With so many buildings destroyed and growing chaos in the capital, it's likely that many children are now alone.

International advocacy groups, are trying to help, either by speeding up adoptions already in progress, or by sending in relief personnel who could evacuate thousands of orphans to the US and other countries.

This five-month-old patient at the Israeli field hospital in Port-au-Prince has a number rather than a name.

No one even knows who brought the child to the makeshift medical center after he was pulled from the debris of a collapsed building four days after last week's earthquake.

Amit Assa, Israeli Doctor, said, "He came barely conscious. He was severely dehydrated with gangrene. Maybe this evening or tomorrow, we'll see it is not working and we will have to do an amputation of the leg."

He's now recovering, but doctors have a difficult decision ahead - what to do with him once they have treated him.

At the Israeli field hospital, doctors are expecting to treat many more orphans in the coming days.

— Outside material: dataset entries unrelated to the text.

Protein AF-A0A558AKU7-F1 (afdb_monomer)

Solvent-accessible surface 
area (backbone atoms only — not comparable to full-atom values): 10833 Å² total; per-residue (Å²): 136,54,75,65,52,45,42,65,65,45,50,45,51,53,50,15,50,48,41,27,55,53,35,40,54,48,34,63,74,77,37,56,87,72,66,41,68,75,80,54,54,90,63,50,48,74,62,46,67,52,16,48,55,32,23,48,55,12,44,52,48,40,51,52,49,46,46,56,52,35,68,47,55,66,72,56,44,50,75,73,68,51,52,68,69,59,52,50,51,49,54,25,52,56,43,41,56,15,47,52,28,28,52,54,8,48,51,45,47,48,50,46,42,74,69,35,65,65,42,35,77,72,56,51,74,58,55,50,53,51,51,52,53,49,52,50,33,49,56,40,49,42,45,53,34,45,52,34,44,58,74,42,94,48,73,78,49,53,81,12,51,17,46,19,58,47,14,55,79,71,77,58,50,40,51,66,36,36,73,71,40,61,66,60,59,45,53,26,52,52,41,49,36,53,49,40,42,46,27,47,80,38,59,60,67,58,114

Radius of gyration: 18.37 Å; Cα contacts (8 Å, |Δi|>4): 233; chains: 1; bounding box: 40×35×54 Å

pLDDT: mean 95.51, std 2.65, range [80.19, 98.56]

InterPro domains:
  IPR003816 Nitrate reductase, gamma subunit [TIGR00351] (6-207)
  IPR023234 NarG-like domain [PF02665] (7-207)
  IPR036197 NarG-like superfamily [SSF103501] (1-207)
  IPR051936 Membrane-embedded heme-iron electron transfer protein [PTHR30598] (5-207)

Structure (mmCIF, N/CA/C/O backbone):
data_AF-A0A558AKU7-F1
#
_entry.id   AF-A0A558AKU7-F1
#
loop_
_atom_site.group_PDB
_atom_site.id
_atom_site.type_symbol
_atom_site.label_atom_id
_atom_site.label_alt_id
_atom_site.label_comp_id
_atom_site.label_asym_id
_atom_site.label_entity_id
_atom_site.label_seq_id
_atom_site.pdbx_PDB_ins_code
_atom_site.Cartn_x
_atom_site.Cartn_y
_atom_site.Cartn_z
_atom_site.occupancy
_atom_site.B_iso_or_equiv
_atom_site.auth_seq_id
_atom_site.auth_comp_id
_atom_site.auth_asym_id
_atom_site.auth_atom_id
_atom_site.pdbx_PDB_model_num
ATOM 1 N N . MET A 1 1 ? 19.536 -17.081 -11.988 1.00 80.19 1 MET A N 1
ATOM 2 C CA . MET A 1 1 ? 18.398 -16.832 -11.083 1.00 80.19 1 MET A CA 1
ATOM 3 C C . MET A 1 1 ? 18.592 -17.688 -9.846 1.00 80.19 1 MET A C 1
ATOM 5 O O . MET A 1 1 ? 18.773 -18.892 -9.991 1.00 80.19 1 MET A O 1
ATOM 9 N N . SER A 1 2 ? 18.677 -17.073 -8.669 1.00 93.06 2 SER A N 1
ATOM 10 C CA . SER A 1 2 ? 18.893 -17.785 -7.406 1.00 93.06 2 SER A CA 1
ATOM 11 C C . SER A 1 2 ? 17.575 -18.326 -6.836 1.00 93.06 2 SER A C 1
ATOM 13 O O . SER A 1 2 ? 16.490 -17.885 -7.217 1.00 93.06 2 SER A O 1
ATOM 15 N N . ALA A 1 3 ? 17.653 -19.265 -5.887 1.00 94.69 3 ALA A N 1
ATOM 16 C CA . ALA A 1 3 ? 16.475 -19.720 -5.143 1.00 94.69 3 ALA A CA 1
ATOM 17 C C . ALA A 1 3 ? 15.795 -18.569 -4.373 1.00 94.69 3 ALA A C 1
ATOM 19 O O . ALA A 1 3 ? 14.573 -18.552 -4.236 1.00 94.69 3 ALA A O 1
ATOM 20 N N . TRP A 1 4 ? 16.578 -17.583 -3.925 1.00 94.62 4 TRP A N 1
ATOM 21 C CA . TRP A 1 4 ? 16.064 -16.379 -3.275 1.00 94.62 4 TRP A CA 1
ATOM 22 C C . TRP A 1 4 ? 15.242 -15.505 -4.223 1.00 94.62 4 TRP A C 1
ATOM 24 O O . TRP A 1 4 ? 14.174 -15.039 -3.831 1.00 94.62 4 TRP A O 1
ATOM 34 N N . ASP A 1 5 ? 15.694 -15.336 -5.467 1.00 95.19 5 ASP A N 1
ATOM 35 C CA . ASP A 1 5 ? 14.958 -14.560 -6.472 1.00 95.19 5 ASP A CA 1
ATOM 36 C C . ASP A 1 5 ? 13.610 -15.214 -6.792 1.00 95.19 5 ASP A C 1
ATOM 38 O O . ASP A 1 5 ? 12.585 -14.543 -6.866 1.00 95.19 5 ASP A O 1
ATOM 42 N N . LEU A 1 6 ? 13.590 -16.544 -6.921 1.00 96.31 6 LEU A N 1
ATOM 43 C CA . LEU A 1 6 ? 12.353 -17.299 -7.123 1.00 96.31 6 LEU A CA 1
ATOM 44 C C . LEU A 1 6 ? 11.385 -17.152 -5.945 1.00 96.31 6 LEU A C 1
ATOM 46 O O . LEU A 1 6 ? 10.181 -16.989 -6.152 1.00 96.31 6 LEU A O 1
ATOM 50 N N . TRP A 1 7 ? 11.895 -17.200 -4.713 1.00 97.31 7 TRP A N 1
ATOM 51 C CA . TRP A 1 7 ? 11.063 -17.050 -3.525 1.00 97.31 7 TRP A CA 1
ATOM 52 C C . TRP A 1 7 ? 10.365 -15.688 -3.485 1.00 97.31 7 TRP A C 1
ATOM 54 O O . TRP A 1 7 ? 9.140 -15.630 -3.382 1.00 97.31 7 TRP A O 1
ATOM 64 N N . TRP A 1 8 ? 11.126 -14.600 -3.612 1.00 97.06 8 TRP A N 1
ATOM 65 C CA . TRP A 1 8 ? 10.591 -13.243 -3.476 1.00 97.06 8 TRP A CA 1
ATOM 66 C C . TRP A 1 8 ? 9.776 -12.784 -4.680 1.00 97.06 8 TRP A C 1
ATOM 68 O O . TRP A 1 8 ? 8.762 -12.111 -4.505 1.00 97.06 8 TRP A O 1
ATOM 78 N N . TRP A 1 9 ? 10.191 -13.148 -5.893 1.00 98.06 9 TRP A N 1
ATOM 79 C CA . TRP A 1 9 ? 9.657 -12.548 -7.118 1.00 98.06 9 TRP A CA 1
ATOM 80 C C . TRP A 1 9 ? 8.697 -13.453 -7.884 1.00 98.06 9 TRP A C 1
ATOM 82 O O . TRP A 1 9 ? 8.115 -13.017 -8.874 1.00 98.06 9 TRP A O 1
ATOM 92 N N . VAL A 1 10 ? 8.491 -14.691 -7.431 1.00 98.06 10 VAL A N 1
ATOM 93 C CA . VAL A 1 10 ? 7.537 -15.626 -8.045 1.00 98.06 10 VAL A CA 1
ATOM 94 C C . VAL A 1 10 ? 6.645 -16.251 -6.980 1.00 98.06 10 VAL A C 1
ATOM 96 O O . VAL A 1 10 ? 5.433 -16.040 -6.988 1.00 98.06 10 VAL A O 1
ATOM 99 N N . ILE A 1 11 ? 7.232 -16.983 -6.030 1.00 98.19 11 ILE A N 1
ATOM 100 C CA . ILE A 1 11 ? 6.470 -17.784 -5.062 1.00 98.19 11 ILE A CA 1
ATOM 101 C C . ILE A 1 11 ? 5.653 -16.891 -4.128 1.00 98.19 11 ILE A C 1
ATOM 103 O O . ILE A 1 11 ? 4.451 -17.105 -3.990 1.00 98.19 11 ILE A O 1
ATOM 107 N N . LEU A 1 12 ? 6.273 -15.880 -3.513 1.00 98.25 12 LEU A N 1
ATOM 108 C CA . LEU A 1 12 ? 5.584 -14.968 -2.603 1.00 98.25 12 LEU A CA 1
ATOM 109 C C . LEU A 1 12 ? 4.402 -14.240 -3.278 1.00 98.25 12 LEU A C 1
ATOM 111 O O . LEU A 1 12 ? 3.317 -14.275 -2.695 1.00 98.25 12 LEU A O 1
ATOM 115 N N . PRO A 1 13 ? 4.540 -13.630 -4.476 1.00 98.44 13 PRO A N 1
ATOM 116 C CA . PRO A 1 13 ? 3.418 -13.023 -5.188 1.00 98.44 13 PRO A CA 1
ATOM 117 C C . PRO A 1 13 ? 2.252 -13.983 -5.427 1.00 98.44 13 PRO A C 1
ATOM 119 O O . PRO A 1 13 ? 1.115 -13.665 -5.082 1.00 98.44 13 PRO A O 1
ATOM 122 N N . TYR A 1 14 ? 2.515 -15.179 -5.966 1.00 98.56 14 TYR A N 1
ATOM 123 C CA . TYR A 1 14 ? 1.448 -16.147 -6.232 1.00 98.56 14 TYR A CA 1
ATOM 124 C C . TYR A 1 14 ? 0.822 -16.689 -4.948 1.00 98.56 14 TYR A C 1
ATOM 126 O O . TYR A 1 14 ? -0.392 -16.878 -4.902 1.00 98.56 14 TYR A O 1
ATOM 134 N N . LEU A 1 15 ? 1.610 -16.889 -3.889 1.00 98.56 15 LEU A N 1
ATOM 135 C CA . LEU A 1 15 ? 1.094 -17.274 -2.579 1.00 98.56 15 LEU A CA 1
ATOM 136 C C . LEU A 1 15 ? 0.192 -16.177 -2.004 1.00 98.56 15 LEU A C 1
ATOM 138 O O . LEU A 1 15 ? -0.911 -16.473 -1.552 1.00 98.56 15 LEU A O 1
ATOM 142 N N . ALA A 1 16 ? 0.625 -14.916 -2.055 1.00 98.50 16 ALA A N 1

Even before last Tuesday's magnitude-7.0 earthquake, Haiti had 380-thousand children living in orphanages or group homes.

On Monday, the Dutch government sent immigration officials to Haiti. The team will try to locate and evacuate 100 children who were already being adopted by Dutch parents.

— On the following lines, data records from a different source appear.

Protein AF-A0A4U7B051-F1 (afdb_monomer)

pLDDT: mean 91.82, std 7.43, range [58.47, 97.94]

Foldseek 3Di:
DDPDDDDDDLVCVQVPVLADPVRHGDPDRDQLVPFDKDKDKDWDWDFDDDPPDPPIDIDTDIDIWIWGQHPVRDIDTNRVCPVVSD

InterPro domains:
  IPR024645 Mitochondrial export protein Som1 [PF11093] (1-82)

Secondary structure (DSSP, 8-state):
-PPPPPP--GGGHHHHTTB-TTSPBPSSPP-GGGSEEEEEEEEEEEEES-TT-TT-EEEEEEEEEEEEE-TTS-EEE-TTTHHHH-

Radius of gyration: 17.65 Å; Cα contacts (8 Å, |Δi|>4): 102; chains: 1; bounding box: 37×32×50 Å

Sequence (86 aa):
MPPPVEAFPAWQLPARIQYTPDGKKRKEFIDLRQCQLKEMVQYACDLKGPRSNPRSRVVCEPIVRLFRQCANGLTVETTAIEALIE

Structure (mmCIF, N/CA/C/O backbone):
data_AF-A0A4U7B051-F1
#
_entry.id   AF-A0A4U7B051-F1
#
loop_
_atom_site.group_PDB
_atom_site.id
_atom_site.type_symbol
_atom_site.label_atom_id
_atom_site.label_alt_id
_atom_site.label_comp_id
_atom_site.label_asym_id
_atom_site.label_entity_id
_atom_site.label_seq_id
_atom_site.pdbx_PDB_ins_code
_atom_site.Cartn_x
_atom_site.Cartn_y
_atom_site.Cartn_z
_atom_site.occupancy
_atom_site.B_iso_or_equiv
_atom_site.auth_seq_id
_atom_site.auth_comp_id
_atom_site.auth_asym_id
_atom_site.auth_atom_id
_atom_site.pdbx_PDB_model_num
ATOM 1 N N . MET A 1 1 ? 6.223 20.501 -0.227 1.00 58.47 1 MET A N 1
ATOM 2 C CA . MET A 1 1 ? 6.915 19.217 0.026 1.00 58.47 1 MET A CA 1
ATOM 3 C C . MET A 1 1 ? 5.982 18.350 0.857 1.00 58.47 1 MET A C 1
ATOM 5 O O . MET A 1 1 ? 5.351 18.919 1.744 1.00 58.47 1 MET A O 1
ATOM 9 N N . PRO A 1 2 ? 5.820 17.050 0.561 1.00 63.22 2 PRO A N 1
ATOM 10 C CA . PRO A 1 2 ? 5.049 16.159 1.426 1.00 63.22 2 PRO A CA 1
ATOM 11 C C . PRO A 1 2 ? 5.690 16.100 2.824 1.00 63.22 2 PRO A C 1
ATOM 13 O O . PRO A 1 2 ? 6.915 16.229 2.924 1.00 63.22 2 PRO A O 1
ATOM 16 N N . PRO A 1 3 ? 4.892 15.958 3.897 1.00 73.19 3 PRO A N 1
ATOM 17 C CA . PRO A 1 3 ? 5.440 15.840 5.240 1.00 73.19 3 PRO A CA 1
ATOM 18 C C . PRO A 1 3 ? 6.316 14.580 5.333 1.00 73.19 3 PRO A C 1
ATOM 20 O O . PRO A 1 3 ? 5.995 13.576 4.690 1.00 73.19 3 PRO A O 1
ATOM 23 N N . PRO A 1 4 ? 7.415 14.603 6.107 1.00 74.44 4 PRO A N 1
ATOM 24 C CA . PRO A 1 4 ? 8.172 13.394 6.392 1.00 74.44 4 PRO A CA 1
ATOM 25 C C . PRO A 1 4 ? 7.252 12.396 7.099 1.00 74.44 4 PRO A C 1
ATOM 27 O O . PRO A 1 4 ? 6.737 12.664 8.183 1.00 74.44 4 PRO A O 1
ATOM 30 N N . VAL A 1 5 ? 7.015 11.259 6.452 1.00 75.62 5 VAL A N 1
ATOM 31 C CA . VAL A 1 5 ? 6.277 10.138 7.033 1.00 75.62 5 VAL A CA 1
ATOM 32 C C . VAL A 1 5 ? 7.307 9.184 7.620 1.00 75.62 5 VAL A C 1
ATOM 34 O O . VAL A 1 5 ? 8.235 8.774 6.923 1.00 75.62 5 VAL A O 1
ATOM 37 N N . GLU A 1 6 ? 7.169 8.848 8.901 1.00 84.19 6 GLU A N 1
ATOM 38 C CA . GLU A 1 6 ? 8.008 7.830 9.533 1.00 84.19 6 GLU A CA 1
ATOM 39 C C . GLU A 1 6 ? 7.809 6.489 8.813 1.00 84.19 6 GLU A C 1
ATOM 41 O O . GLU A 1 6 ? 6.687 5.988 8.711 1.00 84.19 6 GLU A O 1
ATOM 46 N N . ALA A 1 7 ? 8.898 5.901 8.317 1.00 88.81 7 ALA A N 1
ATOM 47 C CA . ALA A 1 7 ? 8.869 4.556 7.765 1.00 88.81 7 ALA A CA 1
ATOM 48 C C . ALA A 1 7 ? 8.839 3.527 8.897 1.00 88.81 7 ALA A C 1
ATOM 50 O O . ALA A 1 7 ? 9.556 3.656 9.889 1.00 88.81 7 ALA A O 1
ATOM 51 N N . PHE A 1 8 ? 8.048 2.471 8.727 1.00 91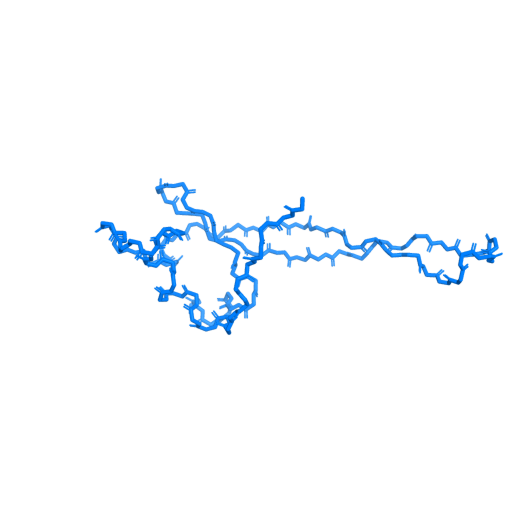.62 8 PHE A N 1
ATOM 52 C CA . PHE A 1 8 ? 7.949 1.408 9.714 1.00 91.62 8 PHE A CA 1
ATOM 53 C C . PHE A 1 8 ? 7.727 0.037 9.091 1.00 91.62 8 PHE A C 1
ATOM 55 O O . PHE A 1 8 ? 7.206 -0.059 7.978 1.00 91.62 8 PHE A O 1
ATOM 62 N N . PRO A 1 9 ? 8.096 -1.043 9.802 1.00 92.94 9 PRO A N 1
ATOM 63 C CA . PRO A 1 9 ? 7.847 -2.394 9.329 1.00 92.94 9 PRO A CA 1
ATOM 64 C C . PRO A 1 9 ? 6.351 -2.665 9.183 1.00 92.94 9 PRO A C 1
ATOM 66 O O . PRO A 1 9 ? 5.578 -2.410 10.105 1.00 92.94 9 PRO A O 1
ATOM 69 N N . ALA A 1 10 ? 5.946 -3.249 8.059 1.00 92.00 10 ALA A N 1
ATOM 70 C CA . ALA A 1 10 ? 4.532 -3.389 7.727 1.00 92.00 10 ALA A CA 1
ATOM 71 C C . ALA A 1 10 ? 3.727 -4.208 8.763 1.00 92.00 10 ALA A C 1
ATOM 73 O O . ALA A 1 10 ? 2.561 -3.912 9.004 1.00 92.00 10 ALA A O 1
ATOM 74 N N . TRP A 1 11 ? 4.355 -5.153 9.475 1.00 90.94 11 TRP A N 1
ATOM 75 C CA . TRP A 1 11 ? 3.721 -5.914 10.565 1.00 90.94 11 TRP A CA 1
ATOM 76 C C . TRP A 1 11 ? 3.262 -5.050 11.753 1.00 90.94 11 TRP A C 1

And Indiana-based Kids Alive International, which runs orphanages around the world, is expected to take 50 Haitian orphans to group homes in the Dominican Republic.

US Homeland Security spokesman Sean Smith says that orphans who have ties to the US, such as a family member already living there, were among those who could get special permission to remain in the United States.

In the meantime, UN humanitarian chief John Holmes said the United Nations was establishing a group whose mission in Haiti would be to protect children, orphans and non-orphans alike, against trafficking, kidnapping, and sex crimes.